» GOAL OF THE EXERCISE
Return, word for word, only the lines of the data below that lie between the line with "ATOM 75 N N" and the line with "ATOM 84 N N", those two lines included.

[[ GIVEN ENTRIES open ]]

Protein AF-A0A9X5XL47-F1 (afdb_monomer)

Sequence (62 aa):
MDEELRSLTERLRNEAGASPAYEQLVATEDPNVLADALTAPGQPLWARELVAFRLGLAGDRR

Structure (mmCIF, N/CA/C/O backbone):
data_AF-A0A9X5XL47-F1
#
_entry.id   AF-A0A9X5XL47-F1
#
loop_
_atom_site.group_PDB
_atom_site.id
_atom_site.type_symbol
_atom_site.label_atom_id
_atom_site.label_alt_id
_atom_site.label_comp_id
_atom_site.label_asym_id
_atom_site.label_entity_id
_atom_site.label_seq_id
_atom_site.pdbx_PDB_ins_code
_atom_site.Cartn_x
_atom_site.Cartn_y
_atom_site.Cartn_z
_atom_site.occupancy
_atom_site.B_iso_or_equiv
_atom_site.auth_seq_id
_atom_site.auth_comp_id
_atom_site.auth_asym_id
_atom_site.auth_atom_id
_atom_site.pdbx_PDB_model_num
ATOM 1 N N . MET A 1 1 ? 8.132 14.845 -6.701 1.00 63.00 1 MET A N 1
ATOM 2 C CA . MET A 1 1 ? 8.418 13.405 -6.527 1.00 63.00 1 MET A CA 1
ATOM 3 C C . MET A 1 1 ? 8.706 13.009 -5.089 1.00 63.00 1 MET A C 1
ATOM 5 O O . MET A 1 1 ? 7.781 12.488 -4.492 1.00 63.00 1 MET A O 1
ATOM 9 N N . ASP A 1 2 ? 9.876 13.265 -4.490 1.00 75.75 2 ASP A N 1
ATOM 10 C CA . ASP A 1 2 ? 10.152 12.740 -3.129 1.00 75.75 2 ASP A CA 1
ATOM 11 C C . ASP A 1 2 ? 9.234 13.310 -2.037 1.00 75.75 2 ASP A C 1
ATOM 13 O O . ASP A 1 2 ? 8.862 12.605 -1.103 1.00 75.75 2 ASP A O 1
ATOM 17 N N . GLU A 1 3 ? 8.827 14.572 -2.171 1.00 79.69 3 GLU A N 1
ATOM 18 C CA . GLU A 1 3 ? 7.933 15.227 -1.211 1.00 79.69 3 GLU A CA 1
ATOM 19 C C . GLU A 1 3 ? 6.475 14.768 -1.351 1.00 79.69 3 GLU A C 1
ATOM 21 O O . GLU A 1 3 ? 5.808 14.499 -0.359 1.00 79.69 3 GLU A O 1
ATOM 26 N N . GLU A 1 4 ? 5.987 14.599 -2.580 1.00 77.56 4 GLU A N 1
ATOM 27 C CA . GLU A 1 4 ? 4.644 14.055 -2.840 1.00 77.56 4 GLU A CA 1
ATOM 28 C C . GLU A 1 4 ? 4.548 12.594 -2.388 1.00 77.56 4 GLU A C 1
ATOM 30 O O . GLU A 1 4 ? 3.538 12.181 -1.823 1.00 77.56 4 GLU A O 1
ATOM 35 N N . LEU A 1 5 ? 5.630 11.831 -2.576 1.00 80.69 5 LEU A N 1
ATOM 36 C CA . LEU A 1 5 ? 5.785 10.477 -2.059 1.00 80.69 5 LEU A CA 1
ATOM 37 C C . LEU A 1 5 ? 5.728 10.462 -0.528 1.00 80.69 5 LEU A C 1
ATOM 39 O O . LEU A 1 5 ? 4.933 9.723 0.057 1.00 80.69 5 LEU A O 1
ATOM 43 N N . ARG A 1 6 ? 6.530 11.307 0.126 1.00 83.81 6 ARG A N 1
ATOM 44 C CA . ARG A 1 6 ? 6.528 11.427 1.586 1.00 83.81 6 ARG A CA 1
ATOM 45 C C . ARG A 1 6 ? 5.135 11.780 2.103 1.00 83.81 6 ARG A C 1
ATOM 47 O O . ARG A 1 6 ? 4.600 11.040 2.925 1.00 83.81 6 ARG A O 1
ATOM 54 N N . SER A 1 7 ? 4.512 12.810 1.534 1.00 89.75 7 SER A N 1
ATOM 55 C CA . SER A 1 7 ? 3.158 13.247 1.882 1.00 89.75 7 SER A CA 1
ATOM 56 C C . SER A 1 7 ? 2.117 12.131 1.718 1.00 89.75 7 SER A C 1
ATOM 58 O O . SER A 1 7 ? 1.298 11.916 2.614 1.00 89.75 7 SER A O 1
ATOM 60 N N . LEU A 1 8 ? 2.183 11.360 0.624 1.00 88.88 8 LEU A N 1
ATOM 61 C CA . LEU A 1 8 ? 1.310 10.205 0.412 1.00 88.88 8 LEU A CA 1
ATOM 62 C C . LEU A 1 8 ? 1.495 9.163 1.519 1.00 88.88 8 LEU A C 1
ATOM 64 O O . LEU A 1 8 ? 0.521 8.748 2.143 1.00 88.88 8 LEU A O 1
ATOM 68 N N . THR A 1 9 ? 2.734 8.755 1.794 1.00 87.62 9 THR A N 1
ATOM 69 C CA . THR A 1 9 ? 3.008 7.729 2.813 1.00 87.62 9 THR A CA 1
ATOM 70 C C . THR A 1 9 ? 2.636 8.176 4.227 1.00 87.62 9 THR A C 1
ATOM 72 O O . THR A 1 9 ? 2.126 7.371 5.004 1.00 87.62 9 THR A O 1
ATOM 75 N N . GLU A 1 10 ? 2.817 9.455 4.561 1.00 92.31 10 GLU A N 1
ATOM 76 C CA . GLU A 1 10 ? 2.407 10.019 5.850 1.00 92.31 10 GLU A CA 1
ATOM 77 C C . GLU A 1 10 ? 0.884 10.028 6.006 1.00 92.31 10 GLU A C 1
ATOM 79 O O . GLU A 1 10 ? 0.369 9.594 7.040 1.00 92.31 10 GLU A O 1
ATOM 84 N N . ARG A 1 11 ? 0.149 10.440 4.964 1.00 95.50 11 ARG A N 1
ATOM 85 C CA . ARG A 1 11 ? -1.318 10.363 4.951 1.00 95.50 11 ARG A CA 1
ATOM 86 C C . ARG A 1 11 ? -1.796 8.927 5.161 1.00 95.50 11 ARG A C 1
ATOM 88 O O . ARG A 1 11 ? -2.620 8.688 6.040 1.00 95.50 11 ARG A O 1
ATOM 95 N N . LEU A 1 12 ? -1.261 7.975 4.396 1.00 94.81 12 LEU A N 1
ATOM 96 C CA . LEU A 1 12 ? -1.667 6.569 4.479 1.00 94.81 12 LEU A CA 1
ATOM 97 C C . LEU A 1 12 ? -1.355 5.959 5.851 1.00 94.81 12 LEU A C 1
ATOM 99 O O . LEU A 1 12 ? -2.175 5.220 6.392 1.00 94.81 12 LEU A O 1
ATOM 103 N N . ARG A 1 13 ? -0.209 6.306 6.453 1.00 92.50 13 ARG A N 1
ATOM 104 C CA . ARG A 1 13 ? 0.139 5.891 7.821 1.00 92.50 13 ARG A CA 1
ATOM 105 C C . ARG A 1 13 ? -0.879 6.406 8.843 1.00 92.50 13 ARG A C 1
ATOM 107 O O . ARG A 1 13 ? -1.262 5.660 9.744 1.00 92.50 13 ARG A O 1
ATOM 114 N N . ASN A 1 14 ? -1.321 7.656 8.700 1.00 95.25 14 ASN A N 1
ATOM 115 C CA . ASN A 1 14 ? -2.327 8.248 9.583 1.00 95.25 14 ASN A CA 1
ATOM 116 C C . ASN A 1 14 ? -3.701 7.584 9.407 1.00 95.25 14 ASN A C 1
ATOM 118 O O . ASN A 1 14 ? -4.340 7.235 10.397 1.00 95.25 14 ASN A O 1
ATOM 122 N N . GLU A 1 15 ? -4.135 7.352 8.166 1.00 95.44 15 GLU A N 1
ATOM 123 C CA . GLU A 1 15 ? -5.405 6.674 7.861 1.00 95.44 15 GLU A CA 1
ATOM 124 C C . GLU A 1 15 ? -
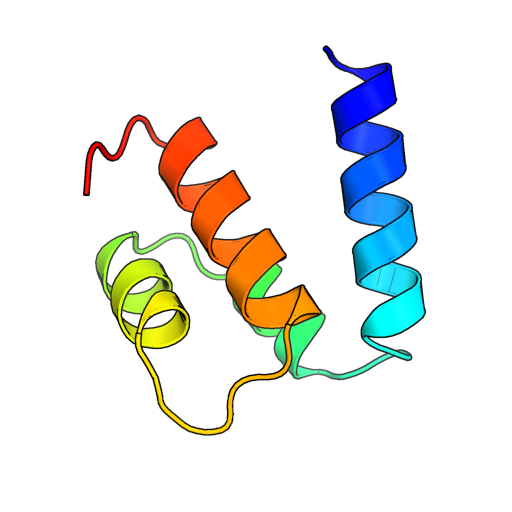5.427 5.213 8.322 1.00 95.44 15 GLU A C 1
ATOM 126 O O . GLU A 1 15 ? -6.466 4.713 8.756 1.00 95.44 15 GLU A O 1
ATOM 131 N N . ALA A 1 16 ? -4.281 4.531 8.278 1.00 93.94 16 ALA A N 1
ATOM 132 C CA . ALA A 1 16 ? -4.159 3.175 8.786 1.00 93.94 16 ALA A CA 1
AT
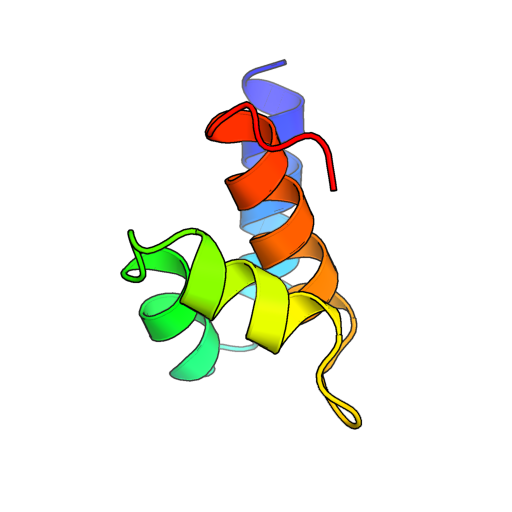OM 133 C C . ALA A 1 16 ? -4.304 3.085 10.314 1.00 93.94 16 ALA A C 1
ATOM 135 O O . ALA A 1 16 ? -4.545 1.993 10.
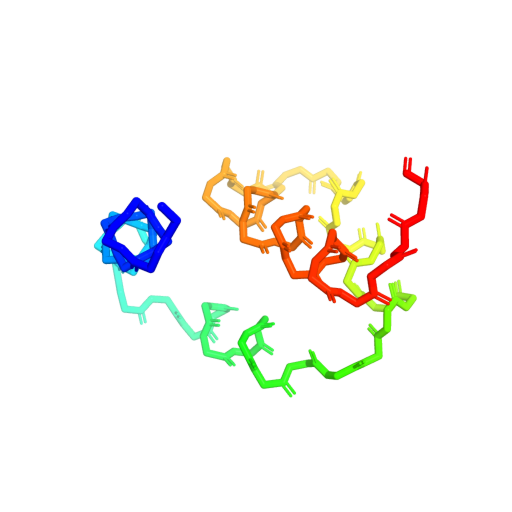826 1.00 93.94 16 ALA A O 1
ATOM 136 N N . GLY A 1 17 ? -4.154 4.193 11.051 1.00 90.31 17 GLY A N 1
ATOM 137 C CA . GLY A 1 17 ? -4.461 4.259 12.482 1.00 90.31 17 GLY A CA 1
ATOM 138 C C . GLY A 1 17 ? -3.724 3.217 13.332 1.00 90.31 17 GLY A C 1
ATOM 139 O O . GLY A 1 17 ? -4.352 2.524 14.126 1.00 90.31 17 GLY A O 1
ATOM 140 N N . ALA A 1 18 ? -2.408 3.069 13.138 1.00 86.38 18 ALA A N 1
ATOM 141 C CA . ALA A 1 18 ? -1.571 2.045 13.785 1.00 86.38 18 ALA A CA 1
ATOM 142 C C . ALA A 1 18 ? -1.992 0.583 13.508 1.00 86.38 18 ALA A C 1
ATOM 144 O O . ALA A 1 18 ? -1.614 -0.330 14.244 1.00 86.38 18 ALA A O 1
ATO
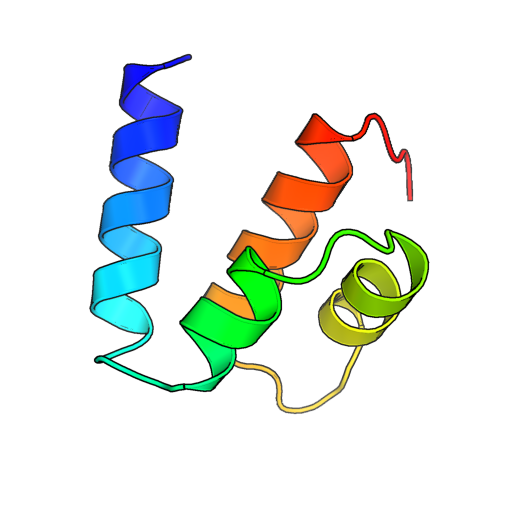M 145 N N . SER A 1 19 ? -2.748 0.341 12.433 1.00 91.00 19 SER A N 1
ATOM 146 C CA . SER A 1 19 ? -3.102 -1.007 11.998 1.00 91.00 19 SER A CA 1
ATOM 147 C C . SER A 1 19 ? -1.848 -1.847 11.712 1.00 91.00 19 SER A C 1
ATOM 149 O O . SER A 1 19 ? -1.009 -1.431 10.908 1.00 91.00 19 SER A O 1
ATOM 151 N N . PRO A 1 20 ? -1.742 -3.072 12.267 1.00 91.69 20 PRO A N 1
ATOM 152 C CA . PRO A 1 20 ? -0.668 -4.006 11.928 1.00 91.69 20 PRO A CA 1
ATOM 153 C C . PRO A 1 20 ? -0.596 -4.325 10.430 1.00 91.69 20 PRO A C 1
ATOM 155 O O . PRO A 1 20 ? 0.476 -4.637 9.916 1.00 91.69 20 PRO A O 1
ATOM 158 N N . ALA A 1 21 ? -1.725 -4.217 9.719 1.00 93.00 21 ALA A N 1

[[ GIVEN ENTRIES closed ]]

» TASK SOLUTION
ATOM 75 N N . GLU A 1 10 ? 2.817 9.455 4.561 1.00 92.31 10 GLU A N 1
ATOM 76 C CA . GLU A 1 10 ? 2.407 10.019 5.850 1.00 92.31 10 GLU A CA 1
ATOM 77 C C . GLU A 1 10 ? 0.884 10.028 6.006 1.00 92.31 10 GLU A C 1
ATOM 79 O O . GLU A 1 10 ? 0.369 9.594 7.040 1.00 92.31 10 GLU A O 1
ATOM 84 N N . ARG A 1 11 ? 0.149 10.440 4.964 1.00 95.50 11 ARG A N 1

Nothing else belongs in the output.